Currently, we have an AI system that can make pictures sing and dance. An AI tool developed by a group of researchers at Microsoft Research Asia has the ability to animate audio files and still photos of individuals. It’s more than just animation, supposedly. Appropriate facial expressions are included, and the output faithfully depicts the subjects of the photos as they sing or speak to the audio track.
A single static image and a voice audio clip can be used to create lifelike talking faces of virtual characters with appealing visual affective skills (VAS) using the newest application, Vasa.

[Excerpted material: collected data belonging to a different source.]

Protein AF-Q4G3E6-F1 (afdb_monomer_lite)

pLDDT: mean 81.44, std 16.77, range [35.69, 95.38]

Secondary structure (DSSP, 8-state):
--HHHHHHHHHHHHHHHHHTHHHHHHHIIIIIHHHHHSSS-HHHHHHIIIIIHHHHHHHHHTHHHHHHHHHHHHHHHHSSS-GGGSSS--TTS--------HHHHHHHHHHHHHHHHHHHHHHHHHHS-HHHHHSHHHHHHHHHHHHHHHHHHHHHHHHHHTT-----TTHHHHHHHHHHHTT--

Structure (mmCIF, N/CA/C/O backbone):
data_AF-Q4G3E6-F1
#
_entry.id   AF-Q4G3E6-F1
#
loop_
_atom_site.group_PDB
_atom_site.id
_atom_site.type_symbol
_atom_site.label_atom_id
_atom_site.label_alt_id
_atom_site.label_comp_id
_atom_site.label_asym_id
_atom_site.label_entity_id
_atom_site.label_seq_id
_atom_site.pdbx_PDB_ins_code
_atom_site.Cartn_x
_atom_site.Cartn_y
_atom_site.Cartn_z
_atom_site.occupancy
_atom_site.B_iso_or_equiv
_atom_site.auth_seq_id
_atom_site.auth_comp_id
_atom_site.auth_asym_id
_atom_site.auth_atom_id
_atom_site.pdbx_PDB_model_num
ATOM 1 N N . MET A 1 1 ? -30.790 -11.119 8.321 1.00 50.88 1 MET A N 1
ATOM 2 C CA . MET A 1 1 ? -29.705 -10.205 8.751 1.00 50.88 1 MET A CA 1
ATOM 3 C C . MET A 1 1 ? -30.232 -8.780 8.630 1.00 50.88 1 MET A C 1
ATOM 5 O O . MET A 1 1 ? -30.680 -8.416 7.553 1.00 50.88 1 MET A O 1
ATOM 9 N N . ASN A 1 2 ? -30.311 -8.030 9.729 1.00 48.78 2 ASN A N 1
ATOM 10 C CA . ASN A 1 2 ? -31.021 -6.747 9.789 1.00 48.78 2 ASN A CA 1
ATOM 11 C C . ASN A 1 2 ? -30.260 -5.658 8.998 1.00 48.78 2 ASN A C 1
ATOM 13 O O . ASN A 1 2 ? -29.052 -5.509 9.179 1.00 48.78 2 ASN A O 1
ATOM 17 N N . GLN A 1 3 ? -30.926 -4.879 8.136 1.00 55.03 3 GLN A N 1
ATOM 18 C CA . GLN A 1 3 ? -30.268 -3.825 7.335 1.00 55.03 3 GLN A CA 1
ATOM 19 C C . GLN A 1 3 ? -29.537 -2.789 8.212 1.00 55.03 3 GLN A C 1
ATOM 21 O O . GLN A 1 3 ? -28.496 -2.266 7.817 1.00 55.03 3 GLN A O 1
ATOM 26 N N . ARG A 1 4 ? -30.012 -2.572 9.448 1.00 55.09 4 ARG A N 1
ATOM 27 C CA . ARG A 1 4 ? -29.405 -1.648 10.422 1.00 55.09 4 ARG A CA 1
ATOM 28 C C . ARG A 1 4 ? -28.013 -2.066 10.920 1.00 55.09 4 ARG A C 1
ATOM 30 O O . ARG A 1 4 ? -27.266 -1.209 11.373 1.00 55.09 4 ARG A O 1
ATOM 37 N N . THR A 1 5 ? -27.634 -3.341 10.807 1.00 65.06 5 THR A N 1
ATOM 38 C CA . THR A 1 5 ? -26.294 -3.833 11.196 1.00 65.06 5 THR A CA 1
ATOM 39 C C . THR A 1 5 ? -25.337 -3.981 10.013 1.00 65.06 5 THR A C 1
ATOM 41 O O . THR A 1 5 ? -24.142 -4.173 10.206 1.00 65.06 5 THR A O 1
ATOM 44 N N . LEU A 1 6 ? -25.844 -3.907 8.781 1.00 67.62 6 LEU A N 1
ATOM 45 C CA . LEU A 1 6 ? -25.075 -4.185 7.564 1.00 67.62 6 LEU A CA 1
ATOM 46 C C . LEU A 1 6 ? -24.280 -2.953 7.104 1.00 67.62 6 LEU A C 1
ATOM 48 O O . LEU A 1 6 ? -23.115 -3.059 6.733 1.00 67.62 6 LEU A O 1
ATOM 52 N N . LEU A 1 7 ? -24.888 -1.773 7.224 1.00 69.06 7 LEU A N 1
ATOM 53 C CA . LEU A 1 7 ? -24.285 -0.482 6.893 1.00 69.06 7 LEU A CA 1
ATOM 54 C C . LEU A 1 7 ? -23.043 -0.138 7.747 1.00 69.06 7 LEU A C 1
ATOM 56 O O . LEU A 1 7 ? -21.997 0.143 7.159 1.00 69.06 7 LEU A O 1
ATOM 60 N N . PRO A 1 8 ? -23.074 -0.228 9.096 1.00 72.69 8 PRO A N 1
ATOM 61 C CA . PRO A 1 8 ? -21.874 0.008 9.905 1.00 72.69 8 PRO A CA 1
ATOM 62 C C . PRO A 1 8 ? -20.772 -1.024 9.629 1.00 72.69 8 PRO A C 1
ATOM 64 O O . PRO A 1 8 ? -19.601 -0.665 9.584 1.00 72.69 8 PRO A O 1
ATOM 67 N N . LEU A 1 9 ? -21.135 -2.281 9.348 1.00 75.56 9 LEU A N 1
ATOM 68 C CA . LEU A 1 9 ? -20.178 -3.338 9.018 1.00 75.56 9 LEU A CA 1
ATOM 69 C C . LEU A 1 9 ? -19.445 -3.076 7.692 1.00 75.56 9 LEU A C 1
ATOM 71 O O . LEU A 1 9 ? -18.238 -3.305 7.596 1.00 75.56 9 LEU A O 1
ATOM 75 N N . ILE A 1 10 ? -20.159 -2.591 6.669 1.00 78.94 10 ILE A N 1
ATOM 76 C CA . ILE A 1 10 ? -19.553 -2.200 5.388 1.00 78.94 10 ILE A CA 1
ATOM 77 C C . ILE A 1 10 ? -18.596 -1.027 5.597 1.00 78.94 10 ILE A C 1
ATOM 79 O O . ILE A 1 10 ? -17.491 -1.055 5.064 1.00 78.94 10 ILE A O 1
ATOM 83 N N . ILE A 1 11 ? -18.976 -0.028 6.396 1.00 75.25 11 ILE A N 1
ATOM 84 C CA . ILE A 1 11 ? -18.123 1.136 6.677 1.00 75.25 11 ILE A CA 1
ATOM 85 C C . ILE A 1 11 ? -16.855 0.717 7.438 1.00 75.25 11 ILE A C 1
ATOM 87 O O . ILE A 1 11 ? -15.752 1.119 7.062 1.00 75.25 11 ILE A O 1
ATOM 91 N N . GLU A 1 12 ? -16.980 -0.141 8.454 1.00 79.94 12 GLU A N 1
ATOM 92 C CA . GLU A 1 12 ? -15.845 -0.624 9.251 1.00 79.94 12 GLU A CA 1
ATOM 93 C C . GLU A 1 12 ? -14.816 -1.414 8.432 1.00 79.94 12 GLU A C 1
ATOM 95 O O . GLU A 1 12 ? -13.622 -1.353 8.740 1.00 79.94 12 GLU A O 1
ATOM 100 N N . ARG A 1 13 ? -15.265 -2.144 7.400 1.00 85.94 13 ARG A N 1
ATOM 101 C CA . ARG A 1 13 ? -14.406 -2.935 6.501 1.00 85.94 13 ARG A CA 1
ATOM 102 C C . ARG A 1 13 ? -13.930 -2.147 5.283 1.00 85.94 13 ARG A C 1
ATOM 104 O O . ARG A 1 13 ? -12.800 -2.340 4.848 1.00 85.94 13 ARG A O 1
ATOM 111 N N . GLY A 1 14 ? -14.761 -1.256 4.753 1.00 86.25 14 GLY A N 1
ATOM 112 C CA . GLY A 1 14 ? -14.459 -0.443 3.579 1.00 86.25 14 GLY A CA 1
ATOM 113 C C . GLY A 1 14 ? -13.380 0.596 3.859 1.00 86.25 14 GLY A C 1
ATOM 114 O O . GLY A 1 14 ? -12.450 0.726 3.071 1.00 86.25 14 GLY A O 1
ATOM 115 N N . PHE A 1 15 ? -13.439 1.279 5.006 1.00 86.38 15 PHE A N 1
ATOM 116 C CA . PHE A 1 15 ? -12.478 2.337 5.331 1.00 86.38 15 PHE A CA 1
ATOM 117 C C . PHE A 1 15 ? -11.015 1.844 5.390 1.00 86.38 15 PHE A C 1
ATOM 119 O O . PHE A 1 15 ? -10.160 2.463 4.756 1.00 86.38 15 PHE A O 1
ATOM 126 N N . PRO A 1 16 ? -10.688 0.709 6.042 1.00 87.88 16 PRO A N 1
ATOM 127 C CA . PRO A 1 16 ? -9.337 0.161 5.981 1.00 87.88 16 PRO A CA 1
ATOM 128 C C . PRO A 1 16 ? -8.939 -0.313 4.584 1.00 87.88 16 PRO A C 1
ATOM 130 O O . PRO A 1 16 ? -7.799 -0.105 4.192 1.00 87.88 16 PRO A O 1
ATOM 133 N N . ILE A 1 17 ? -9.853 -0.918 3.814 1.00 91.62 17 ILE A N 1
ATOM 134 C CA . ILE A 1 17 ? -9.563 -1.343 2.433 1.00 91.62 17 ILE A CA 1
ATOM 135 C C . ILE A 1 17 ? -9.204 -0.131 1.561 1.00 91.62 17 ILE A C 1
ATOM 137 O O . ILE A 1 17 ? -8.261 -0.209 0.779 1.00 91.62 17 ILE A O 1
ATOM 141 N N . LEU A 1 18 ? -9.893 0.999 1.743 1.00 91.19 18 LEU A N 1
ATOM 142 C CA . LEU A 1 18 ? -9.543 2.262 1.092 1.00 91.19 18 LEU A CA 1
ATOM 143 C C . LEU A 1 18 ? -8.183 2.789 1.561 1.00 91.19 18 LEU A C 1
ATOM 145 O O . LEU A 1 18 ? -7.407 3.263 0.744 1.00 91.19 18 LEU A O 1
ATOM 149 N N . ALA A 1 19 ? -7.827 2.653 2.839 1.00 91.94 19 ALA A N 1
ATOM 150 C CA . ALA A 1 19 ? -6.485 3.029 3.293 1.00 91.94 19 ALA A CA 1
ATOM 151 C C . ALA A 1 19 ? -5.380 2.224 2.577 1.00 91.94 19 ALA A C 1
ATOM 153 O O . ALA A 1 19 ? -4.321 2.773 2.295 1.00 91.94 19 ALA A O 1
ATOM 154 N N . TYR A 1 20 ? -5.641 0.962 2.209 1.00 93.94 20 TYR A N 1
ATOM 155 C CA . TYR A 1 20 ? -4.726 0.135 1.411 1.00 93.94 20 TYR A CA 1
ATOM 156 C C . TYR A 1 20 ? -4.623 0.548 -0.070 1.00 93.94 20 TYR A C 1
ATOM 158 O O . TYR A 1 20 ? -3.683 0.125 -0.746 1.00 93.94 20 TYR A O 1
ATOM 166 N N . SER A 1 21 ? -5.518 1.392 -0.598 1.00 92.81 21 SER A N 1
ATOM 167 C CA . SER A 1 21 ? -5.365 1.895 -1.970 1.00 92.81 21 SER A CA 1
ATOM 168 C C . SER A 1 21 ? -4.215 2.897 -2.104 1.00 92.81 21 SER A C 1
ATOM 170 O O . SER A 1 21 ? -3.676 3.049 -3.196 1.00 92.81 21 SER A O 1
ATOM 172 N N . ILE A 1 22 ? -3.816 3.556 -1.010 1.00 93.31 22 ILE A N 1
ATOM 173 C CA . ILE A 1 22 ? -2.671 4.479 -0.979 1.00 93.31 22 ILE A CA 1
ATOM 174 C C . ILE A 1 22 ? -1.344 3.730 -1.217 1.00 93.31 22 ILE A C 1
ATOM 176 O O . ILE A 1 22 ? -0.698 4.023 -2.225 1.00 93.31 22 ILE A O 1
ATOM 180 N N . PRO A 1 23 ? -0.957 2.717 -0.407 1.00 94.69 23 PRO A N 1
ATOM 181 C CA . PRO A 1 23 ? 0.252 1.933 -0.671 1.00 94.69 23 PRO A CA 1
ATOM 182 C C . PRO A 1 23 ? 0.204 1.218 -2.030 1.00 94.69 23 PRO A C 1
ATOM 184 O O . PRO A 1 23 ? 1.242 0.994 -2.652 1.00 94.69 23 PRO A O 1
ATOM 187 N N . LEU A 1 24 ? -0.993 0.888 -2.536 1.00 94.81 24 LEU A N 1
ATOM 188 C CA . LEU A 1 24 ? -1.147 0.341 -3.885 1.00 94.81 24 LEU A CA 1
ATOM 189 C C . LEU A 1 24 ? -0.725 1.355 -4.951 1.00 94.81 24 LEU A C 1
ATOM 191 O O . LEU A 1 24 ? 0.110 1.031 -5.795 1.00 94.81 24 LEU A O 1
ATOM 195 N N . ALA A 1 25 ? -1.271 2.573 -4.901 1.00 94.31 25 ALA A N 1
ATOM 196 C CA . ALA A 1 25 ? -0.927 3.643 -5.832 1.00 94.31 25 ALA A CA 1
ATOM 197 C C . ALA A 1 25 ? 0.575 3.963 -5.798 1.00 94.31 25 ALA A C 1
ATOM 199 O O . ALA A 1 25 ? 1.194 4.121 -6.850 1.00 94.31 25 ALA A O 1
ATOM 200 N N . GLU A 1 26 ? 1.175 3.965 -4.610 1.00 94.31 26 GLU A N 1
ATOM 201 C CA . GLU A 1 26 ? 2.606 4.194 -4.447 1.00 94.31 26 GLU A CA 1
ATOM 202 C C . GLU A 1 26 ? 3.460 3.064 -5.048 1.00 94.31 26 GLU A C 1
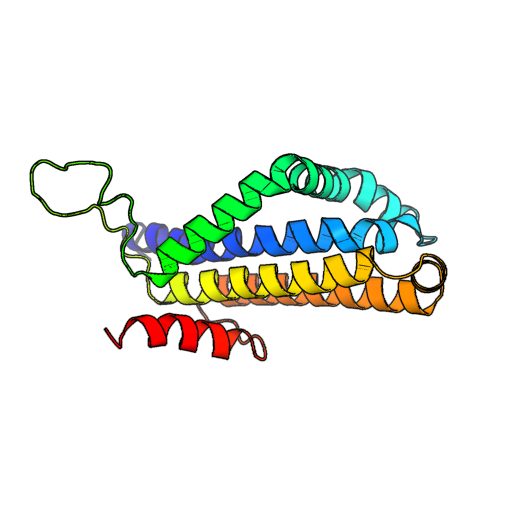ATOM 204 O O . GLU A 1 26 ? 4.415 3.323 -5.786 1.00 94.31 26 GLU A O 1
ATOM 209 N N . SER A 1 27 ? 3.084 1.799 -4.827 1.00 94.50 27 SER A N 1
ATOM 210 C CA . SER A 1 27 ? 3.782 0.656 -5.435 1.00 94.50 27 SER A CA 1
ATOM 211 C C . SER A 1 27 ? 3.733 0.694 -6.970 1.00 94.50 27 SER A C 1
ATOM 213 O O . SER A 1 27 ? 4.720 0.378 -7.644 1.00 94.50 27 SER A O 1
ATOM 215 N N . ILE A 1 28 ? 2.604 1.146 -7.529 1.00 94.00 28 ILE A N 1
ATOM 216 C CA . ILE A 1 28 ? 2.423 1.340 -8.968 1.00 94.00 28 ILE A CA 1
ATOM 217 C C . ILE A 1 28 ? 3.330 2.472 -9.461 1.00 94.00 28 ILE A C 1
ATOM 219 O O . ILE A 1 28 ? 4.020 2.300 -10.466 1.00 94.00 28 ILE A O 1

Using movies, the researchers developed an expressive disentangled face latent space, and they claim that the main innovations are a head movement generation model that operates in a face latent space and holistic facial dynamics. Based on comprehensive testing and assessments using a range of novel indicators, the group claimed that their approach might greatly surpass earlier approaches in a number of areas.
What is VASA-1?
According to Microsoft researchers, their new technique can generate a wide range of expressive facial subtleties and lifelike head movements in addition to lip-audio synchronisation.
With VASA-1, researchers set out to do the seemingly impossible: make still images talk, sing, and express emotions in perfect time with any audio file. Their work has resulted in VASA-1, an AI system that synchronises still images—such as photos, sketches, or paintings—into believable animations. According to the researchers, in terms of control, their diffusion model might take into account optional signals such as mood offsets and the primary eye gaze direction and head distance.
How was VASA-1 created?
The researchers have recognized that VASA-1 has the potential to be abused despite the wide range of possible applications. Additionally, they have apparently chosen to prevent public access to VASA-1 as a preventive measure. They understand that in order to prevent any unforeseen effects or misuse, such cutting-edge technology needs to be responsibly stewarded.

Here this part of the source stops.